Directions for this task
Let the line containing "ATOM 117 N N" serve as the first line of the answer and the final line of the entries as its last, with every line between copied exactly.

[Data records]
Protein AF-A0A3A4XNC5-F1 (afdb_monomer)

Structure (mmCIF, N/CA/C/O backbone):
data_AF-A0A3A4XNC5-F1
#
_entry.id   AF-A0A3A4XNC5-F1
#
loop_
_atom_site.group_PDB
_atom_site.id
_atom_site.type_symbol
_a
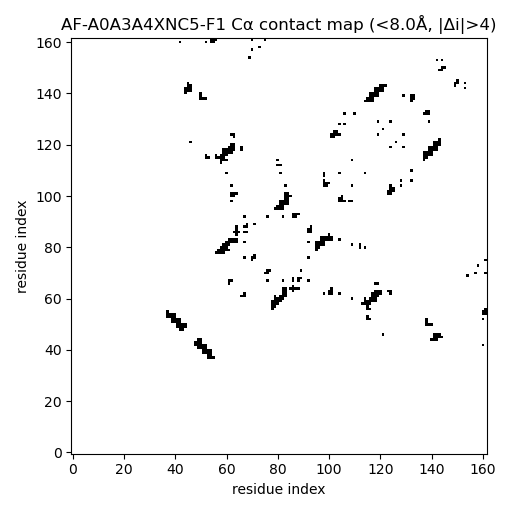tom_site.label_atom_id
_atom_site.label_alt_id
_
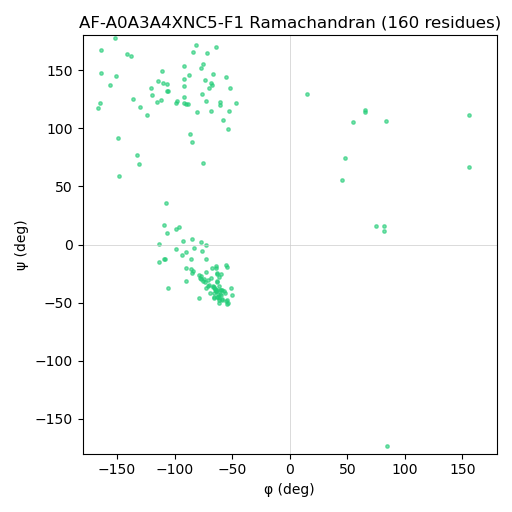atom_site.label_comp_id
_atom_site.label_asym_id
_atom_site.label_entity_id
_atom_site.label_seq_id
_atom_site.pdbx_PDB_ins_code
_atom_site.Cartn_x
_atom_site.Cartn_y
_atom_site.Cartn_z
_atom_site.occupancy
_atom_site.B_iso_or_equiv
_atom_site.auth_seq_id
_atom_site.auth_comp_id
_atom_site.auth_asym_id
_atom_site.auth_atom_id
_atom_site.pdbx_PDB_model_num
ATOM 1 N N . MET A 1 1 ? -84.281 -57.131 27.709 1.00 33.56 1 MET A N 1
ATOM 2 C CA . MET A 1 1 ? -83.377 -58.289 27.890 1.00 33.56 1 MET A CA 1
ATOM 3 C C . MET A 1 1 ? -81.926 -57.786 27.855 1.00 33.56 1 MET A C 1
ATOM 5 O O . MET A 1 1 ? -81.546 -57.292 26.810 1.00 33.56 1 MET A O 1
ATOM 9 N N . LYS A 1 2 ? -81.202 -57.867 29.001 1.00 34.25 2 LYS A N 1
ATOM 10 C CA . LYS A 1 2 ? -79.743 -57.630 29.290 1.00 34.25 2 LYS A CA 1
ATOM 11 C C . LYS A 1 2 ? -79.150 -56.251 28.886 1.00 34.25 2 LYS A C 1
ATOM 13 O O . LYS A 1 2 ? -79.053 -55.979 27.705 1.00 34.25 2 LYS A O 1
ATOM 18 N N . ILE A 1 3 ? -78.852 -55.262 29.752 1.00 40.06 3 ILE A N 1
ATOM 19 C CA . ILE A 1 3 ? -77.961 -55.078 30.943 1.00 40.06 3 ILE A CA 1
ATOM 20 C C . ILE A 1 3 ? -76.437 -55.156 30.663 1.00 40.06 3 ILE A C 1
ATOM 22 O O . ILE A 1 3 ? -75.941 -56.254 30.425 1.00 40.06 3 ILE A O 1
ATOM 26 N N . LYS A 1 4 ? -75.719 -54.016 30.840 1.00 33.78 4 LYS A N 1
ATOM 27 C CA . LYS A 1 4 ? -74.493 -53.731 31.669 1.00 33.78 4 LYS A CA 1
ATOM 28 C C . LYS A 1 4 ? -73.726 -52.504 31.091 1.00 33.78 4 LYS A C 1
ATOM 30 O O . LYS A 1 4 ? -73.396 -52.520 29.919 1.00 33.78 4 LYS A O 1
ATOM 35 N N . ARG A 1 5 ? -73.663 -51.336 31.759 1.00 35.00 5 ARG A N 1
ATOM 36 C CA . ARG A 1 5 ? -72.756 -50.828 32.838 1.00 35.00 5 ARG A CA 1
ATOM 37 C C . ARG A 1 5 ? -71.398 -50.238 32.357 1.00 35.00 5 ARG A C 1
ATOM 39 O O . ARG A 1 5 ? -70.511 -50.988 31.988 1.00 35.00 5 ARG A O 1
ATOM 46 N N . VAL A 1 6 ? -71.305 -48.897 32.426 1.00 42.59 6 VAL A N 1
ATOM 47 C CA . VAL A 1 6 ? -70.216 -47.976 32.877 1.00 42.59 6 VAL A CA 1
ATOM 48 C C . VAL A 1 6 ? -68.788 -48.528 33.047 1.00 42.59 6 VAL A C 1
ATOM 50 O O . VAL A 1 6 ? -68.650 -49.439 33.851 1.00 42.59 6 VAL A O 1
ATOM 53 N N . VAL A 1 7 ? -67.759 -47.862 32.467 1.00 37.56 7 VAL A N 1
ATOM 54 C CA . VAL A 1 7 ? -66.586 -47.240 33.162 1.00 37.56 7 VAL A CA 1
ATOM 55 C C . VAL A 1 7 ? -65.825 -46.226 32.263 1.00 37.56 7 VAL A C 1
ATOM 57 O O . VAL A 1 7 ? -66.079 -46.119 31.071 1.00 37.56 7 VAL A O 1
ATOM 60 N N . SER A 1 8 ? -64.940 -45.462 32.908 1.00 30.02 8 SER A N 1
ATOM 61 C CA . SER A 1 8 ? -64.297 -44.166 32.648 1.00 30.02 8 SER A CA 1
ATOM 62 C C . SER A 1 8 ? -63.167 -44.058 31.609 1.00 30.02 8 SER A C 1
ATOM 64 O O . SER A 1 8 ? -62.371 -44.976 31.471 1.00 30.02 8 SER A O 1
ATOM 66 N N . GLY A 1 9 ? -63.007 -42.835 31.075 1.00 33.72 9 GLY A N 1
ATOM 67 C CA . GLY A 1 9 ? -61.767 -42.034 31.073 1.00 33.72 9 GLY A CA 1
ATOM 68 C C . GLY A 1 9 ? -60.539 -42.519 30.293 1.00 33.72 9 GLY A C 1
ATOM 69 O O . GLY A 1 9 ? -59.884 -43.455 30.724 1.00 33.72 9 GLY A O 1
ATOM 70 N N . PHE A 1 10 ? -60.127 -41.761 29.268 1.00 33.69 10 PHE A N 1
ATOM 71 C CA . PHE A 1 10 ? -58.708 -41.511 28.970 1.00 33.69 10 PHE A CA 1
ATOM 72 C C . PHE A 1 10 ? -58.561 -40.335 27.988 1.00 33.69 10 PHE A C 1
ATOM 74 O O . PHE A 1 10 ? -59.113 -40.355 26.891 1.00 33.69 10 PHE A O 1
ATOM 81 N N . VAL A 1 11 ? -57.827 -39.304 28.403 1.00 42.53 11 VAL A N 1
ATOM 82 C CA . VAL A 1 11 ? -57.312 -38.221 27.549 1.00 42.53 11 VAL A CA 1
ATOM 83 C C . VAL A 1 11 ? -55.961 -38.689 26.993 1.00 42.53 11 VAL A C 1
ATOM 85 O O . VAL A 1 11 ? -55.223 -39.357 27.714 1.00 42.53 11 VAL A O 1
ATOM 88 N N . PRO A 1 12 ? -55.590 -38.325 25.759 1.00 40.88 12 PRO A N 1
ATOM 89 C CA . PRO A 1 12 ? -54.298 -37.642 25.600 1.00 40.88 12 PRO A CA 1
ATOM 90 C C . PRO A 1 12 ? -54.471 -36.454 24.632 1.00 40.88 12 PRO A C 1
ATOM 92 O O . PRO A 1 12 ? -55.079 -36.584 23.579 1.00 40.88 12 PRO A O 1
ATOM 95 N N . PHE A 1 13 ? -54.122 -35.207 24.958 1.00 47.38 13 PHE A N 1
ATOM 96 C CA . PHE A 1 13 ? -52.814 -34.685 25.370 1.00 47.38 13 PHE A CA 1
ATOM 97 C C . PHE A 1 13 ? -51.686 -35.157 24.449 1.00 47.38 13 PHE A C 1
ATOM 99 O O . PHE A 1 13 ? -50.910 -36.017 24.839 1.00 47.38 13 PHE A O 1
ATOM 106 N N . PHE A 1 14 ? -51.594 -34.601 23.235 1.00 39.31 14 PHE A N 1
ATOM 107 C CA . PHE A 1 14 ? -50.311 -34.408 22.545 1.00 39.31 14 PHE A CA 1
ATOM 108 C C . PHE A 1 14 ? -50.454 -33.463 21.338 1.00 39.31 14 PHE A C 1
ATOM 110 O O . PHE A 1 14 ? -51.188 -33.767 20.405 1.00 39.31 14 PHE A O 1
ATOM 117 N N . SER A 1 15 ? -49.759 -32.318 21.384 1.00 37.75 15 SER A N 1
ATOM 118 C CA . SER A 1 15 ? -49.135 -31.590 20.253 1.00 37.75 15 SER A CA 1
ATOM 119 C C . SER A 1 15 ? -48.971 -30.096 20.594 1.00 37.75 15 SER A C 1
ATOM 121 O O . SER A 1 15 ? -49.612 -29.211 20.033 1.00 37.75 15 SER A O 1
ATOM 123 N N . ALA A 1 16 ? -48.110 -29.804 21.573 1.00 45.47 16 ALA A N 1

Solution
ATOM 117 N N . SER A 1 15 ? -49.759 -32.318 21.384 1.00 37.75 15 SER A N 1
ATOM 118 C CA . SER A 1 15 ? -49.135 -31.590 20.253 1.00 37.75 15 SER A CA 1
ATOM 119 C C . SER A 1 15 ? -48.971 -30.096 20.594 1.00 37.75 15 SER A C 1
ATOM 121 O O . SER A 1 15 ? -49.612 -29.211 20.033 1.00 37.75 15 SER A O 1
ATOM 123 N N . ALA A 1 16 ? -48.110 -29.804 21.573 1.00 45.47 16 ALA A N 1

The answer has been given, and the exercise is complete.